-- Problem to work on --
Nothing but the lines from the first line of the records through the line with "ATOM 10 C CA" should be output, exactly as written and free of pictures.
______
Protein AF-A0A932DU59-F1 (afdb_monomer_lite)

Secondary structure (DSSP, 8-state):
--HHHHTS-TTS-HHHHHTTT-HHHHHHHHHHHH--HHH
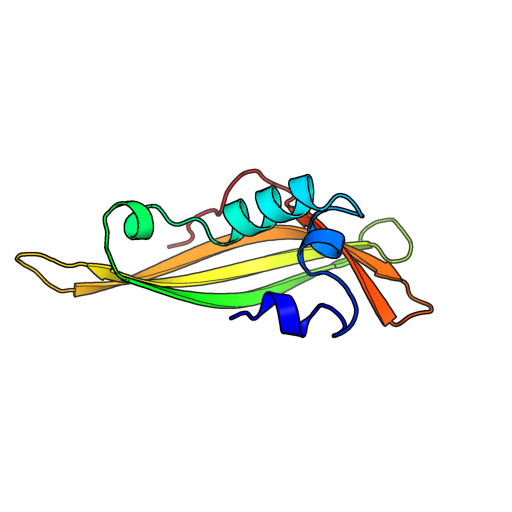HTT-EEEEEEEEEEEEE-SSTTEEEEEEEEEEEEEE-SSS-EEEEEEEEEEEEEEEETTTTEEEEEEESSSSPEE--

Structure (mmCIF, N/CA/C/O backbone):
data_AF-A0A932DU59-F1
#
_entry.id   AF-A0A932DU59-F1
#
loop_
_atom_site.group_PDB
_atom_site.id
_atom_site.type_symbol
_atom_site.label_atom_id
_atom_site.label_alt_id
_atom_site.label_comp_id
_atom_site.label_asym_id
_atom_site.label_entity_id
_atom_site.label_seq_id
_atom_site.pdbx_PDB_ins_code
_atom_site.Cartn_x
_atom_site.Cartn_y
_atom_site.Cartn_z
_atom_site.occupancy
_atom_site.B_iso_or_equiv
_atom_site.auth_seq_id
_atom_site.auth_comp_id
_atom_site.auth_asym_id
_atom_site.auth_atom_id
_atom_site.pdbx_PDB_model_num
ATOM 1 N N . MET A 1 1 ? -12.913 -1.056 -3.327 1.00 42.12 1 MET A N 1
ATOM 2 C CA . MET A 1 1 ? -12.287 -2.033 -4.242 1.00 42.12 1 MET A CA 1
ATOM 3 C C . MET A 1 1 ? -11.690 -1.306 -5.459 1.00 42.12 1 MET A C 1
ATOM 5 O O . MET A 1 1 ? -12.382 -1.121 -6.443 1.00 42.12 1 MET A O 1
ATOM 9 N N . THR A 1 2 ? -10.463 -0.787 -5.491 1.00 48.34 2 THR A N 1
ATOM 10 C CA . THR A 1 2 ? -9.383 -0.651 -4.497 1.00 48.34 2 THR A CA 1
ATOM 11 C C . THR A 1 2 ? -8.366 0.313 -5.127 1.00 48.34 2 THR A C 1
ATOM 13 O O . THR A 1 2 ? -8.044 0.139 -6.295 1.00 48.34 2 THR A O 1
ATOM 16 N N . LEU A 1 3 ? -7.837 1.289 -4.387 1.00 46.16 3 LEU A N 1
ATOM 17 C CA . LEU A 1 3 ? -6.813 2.252 -4.838 1.00 46.16 3 LEU A CA 1
ATOM 18 C C . LEU A 1 3 ? -5.605 1.589 -5.542 1.00 46.16 3 LEU A C 1
ATOM 20 O O . LEU A 1 3 ? -5.042 2.132 -6.484 1.00 46.16 3 LEU A O 1
ATOM 24 N N . LEU A 1 4 ? -5.273 0.356 -5.138 1.00 49.47 4 LEU A N 1
ATOM 25 C CA . LEU A 1 4 ? -4.238 -0.480 -5.754 1.00 49.47 4 LEU A CA 1
ATOM 26 C C . LEU A 1 4 ? -4.514 -0.793 -7.235 1.00 49.47 4 LEU A C 1
ATOM 28 O O . LEU A 1 4 ? -3.592 -1.030 -8.005 1.00 49.47 4 LEU A O 1
ATOM 32 N N . ARG A 1 5 ? -5.785 -0.789 -7.646 1.00 58.12 5 ARG A N 1
ATOM 33 C CA . ARG A 1 5 ? -6.191 -0.968 -9.037 1.00 58.12 5 ARG A CA 1
ATOM 34 C C . ARG A 1 5 ? -5.928 0.275 -9.882 1.00 58.12 5 ARG A C 1
ATOM 36 O O . ARG A 1 5 ? -5.625 0.130 -11.055 1.00 58.12 5 ARG A O 1
ATOM 43 N N . ALA A 1 6 ? -6.004 1.471 -9.295 1.00 52.56 6 ALA A N 1
ATOM 44 C CA . ALA A 1 6 ? -5.796 2.727 -10.018 1.00 52.56 6 ALA A CA 1
ATOM 
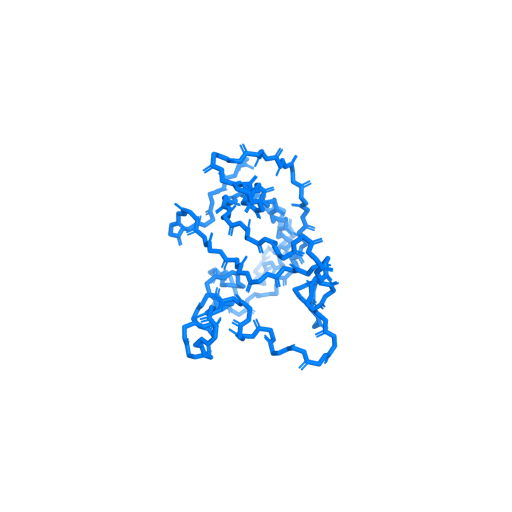45 C C . ALA A 1 6 ? -4.354 2.884 -10.533 1.00 52.56 6 ALA A C 1
ATOM 47 O O . ALA A 1 6 ? -4.116 3.619 -11.484 1.00 52.56 6 ALA A O 1
ATOM 48 N N . VAL A 1 7 ? -3.405 2.169 -9.923 1.00 53.03 7 VAL A N 1
ATOM 49 C CA . VAL A 1 7 ? -1.981 2.178 -10.291 1.00 53.03 7 VAL A CA 1
ATOM 50 C C . VAL A 1 7 ? -1.558 0.955 -11.116 1.00 53.03 7 VAL A C 1
ATOM 52 O O . VAL A 1 7 ? -0.390 0.831 -11.470 1.00 53.03 7 VAL A O 1
ATOM 55 N N . VAL A 1 8 ? -2.493 0.050 -11.436 1.00 56.62 8 VAL A N 1
ATOM 56 C CA . VAL A 1 8 ? -2.236 -1.182 -12.198 1.00 56.62 8 VAL A CA 1
ATOM 57 C C . VAL A 1 8 ? -3.116 -1.208 -13.454 1.00 56.62 8 VAL A C 1
ATOM 59 O O . VAL A 1 8 ? -4.342 -1.218 -13.308 1.00 56.62 8 VAL A O 1
ATOM 62 N N . PRO A 1 9 ? -2.543 -1.290 -14.675 1.00 62.16 9 PRO A N 1
ATOM 63 C CA . PRO A 1 9 ? -3.310 -1.274 -15.923 1.00 62.16 9 PRO A CA 1
ATOM 64 C C . PRO A 1 9 ? -4.440 -2.304 -15.936 1.00 62.16 9 PRO A C 1
ATOM 66 O O . PRO A 1 9 ? -4.256 -3.422 -15.455 1.00 62.16 9 PRO A O 1
ATOM 69 N N . GLU A 1 10 ? -5.596 -1.970 -16.521 1.00 64.88 10 GLU A N 1
ATOM 70 C CA . GLU A 1 10 ? -6.829 -2.778 -16.448 1.00 64.88 10 GLU A CA 1
ATOM 71 C C . GLU A 1 10 ? -6.693 -4.241 -16.917 1.00 64.88 10 GLU A C 1
ATOM 73 O O . GLU A 1 10 ? -7.484 -5.102 -16.545 1.00 64.88 10 GLU A O 1
ATOM 78 N N . GLN A 1 11 ? -5.662 -4.578 -17.678 1.00 70.44 11 GLN A N 1
ATOM 79 C CA . GLN A 1 11 ? -5.445 -5.939 -18.177 1.00 70.44 11 GLN A CA 1
ATOM 80 C C . GLN A 1 11 ? -4.416 -6.721 -17.344 1.00 70.44 11 GLN A C 1
ATOM 82 O O . GLN A 1 11 ? -4.225 -7.916 -17.545 1.00 70.44 11 GLN A O 1
ATOM 87 N N . VAL A 1 12 ? -3.775 -6.061 -16.378 1.00 69.06 12 VAL A N 1
ATOM 88 C CA . VAL A 1 12 ? -2.736 -6.633 -15.523 1.00 69.06 12 VAL A CA 1
ATOM 89 C C . VAL A 1 12 ? -3.341 -7.052 -14.186 1.00 69.06 12 VAL A C 1
ATOM 91 O O . VAL A 1 12 ? -4.074 -6.299 -13.540 1.00 69.06 12 VAL A O 1
ATOM 94 N N . SER A 1 13 ? -3.027 -8.278 -13.765 1.00 75.38 13 SER A N 1
ATOM 95 C CA . SER A 1 13 ? -3.415 -8.791 -12.453 1.00 75.38 13 SER A CA 1
ATOM 96 C C . SER A 1 13 ? -2.752 -7.967 -11.353 1.00 75.38 13 SER A C 1
ATOM 98 O O . SER A 1 13 ? -1.526 -7.902 -11.279 1.00 75.38 13 SER A O 1
ATOM 100 N N . LEU A 1 14 ? -3.563 -7.407 -10.451 1.00 72.62 14 LEU A N 1
ATOM 101 C CA . LEU A 1 14 ? -3.083 -6.723 -9.250 1.00 72.62 14 LEU A CA 1
ATOM 102 C C . LEU A 1 14 ? -2.092 -7.598 -8.464 1.00 72.62 14 LEU A C 1
ATOM 104 O O . LEU A 1 14 ? -1.035 -7.133 -8.055 1.00 72.62 14 LEU A O 1
ATOM 108 N N . PHE A 1 15 ? -2.401 -8.884 -8.296 1.00 82.44 15 PHE A N 1
ATOM 109 C CA . PHE A 1 15 ? -1.510 -9.816 -7.606 1.00 82.44 15 PHE A CA 1
ATOM 110 C C . PHE A 1 15 ? -0.236 -10.098 -8.412 1.00 82.44 15 PHE A C 1
ATOM 112 O O . PHE A 1 15 ? 0.814 -10.291 -7.823 1.00 82.44 15 PHE A O 1
ATOM 119 N N . GLY A 1 16 ? -0.291 -10.056 -9.745 1.00 76.56 16 GLY A N 1
ATOM 120 C CA . GLY A 1 16 ? 0.909 -10.167 -10.577 1.00 76.56 16 GLY A CA 1
ATOM 121 C C . GLY A 1 16 ? 1.893 -9.017 -10.340 1.00 76.56 16 GLY A C 1
ATOM 122 O O . GLY A 1 16 ? 3.083 -9.266 -10.210 1.00 76.56 16 GLY A O 1
ATOM 123 N N . VAL A 1 17 ? 1.405 -7.780 -10.188 1.00 74.75 17 VAL A N 1
ATOM 124 C CA . VAL A 1 17 ? 2.263 -6.606 -9.915 1.00 74.75 17 VAL A CA 1
ATOM 125 C C . VAL A 1 17 ? 2.866 -6.652 -8.512 1.00 74.75 17 VAL A C 1
ATOM 127 O O . VAL A 1 17 ? 4.066 -6.469 -8.329 1.00 74.75 17 VAL A O 1
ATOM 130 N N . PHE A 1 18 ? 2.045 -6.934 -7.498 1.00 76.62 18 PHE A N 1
______
-- Solution for this problem --
Protein AF-A0A932DU59-F1 (afdb_monomer_lite)

Secondary structure (DSSP, 8-state):
--HHHHTS-TTS-HHHHHTTT-HHHHHHHHHHHH--HHH
HTT-EEEEEEEEEEEEE-SSTTEEEEEEEEEEEEEE-SSS-EEEEEEEEEEEEEEEETTTTEEEEEEESSSSPEE--

Structure (mmCIF, N/CA/C/O backbone):
data_AF-A0A932DU59-F1
#
_entry.id   AF-A0A932DU59-F1
#
loop_
_atom_site.group_PDB
_atom_site.id
_atom_site.type_symbol
_atom_site.label_atom_id
_atom_site.label_alt_id
_atom_site.label_comp_id
_atom_site.label_asym_id
_atom_site.label_entity_id
_atom_site.label_seq_id
_atom_site.pdbx_PDB_ins_code
_atom_site.Cartn_x
_atom_site.Cartn_y
_atom_site.Cartn_z
_atom_site.occupancy
_atom_site.B_iso_or_equiv
_atom_site.auth_seq_id
_atom_site.auth_comp_id
_atom_site.auth_asym_id
_atom_site.auth_atom_id
_atom_site.pdbx_PDB_model_num
ATOM 1 N N . MET A 1 1 ? -12.913 -1.056 -3.327 1.00 42.12 1 MET A N 1
ATOM 2 C CA . MET A 1 1 ? -12.287 -2.033 -4.242 1.00 42.12 1 MET A CA 1
ATOM 3 C C . MET A 1 1 ? -11.690 -1.306 -5.459 1.00 42.12 1 MET A C 1
ATOM 5 O O . MET A 1 1 ? -12.382 -1.121 -6.443 1.00 42.12 1 MET A O 1
ATOM 9 N N . THR A 1 2 ? -10.463 -0.787 -5.491 1.00 48.34 2 THR A N 1
ATOM 10 C CA . THR A 1 2 ? -9.383 -0.651 -4.497 1.00 48.34 2 THR A CA 1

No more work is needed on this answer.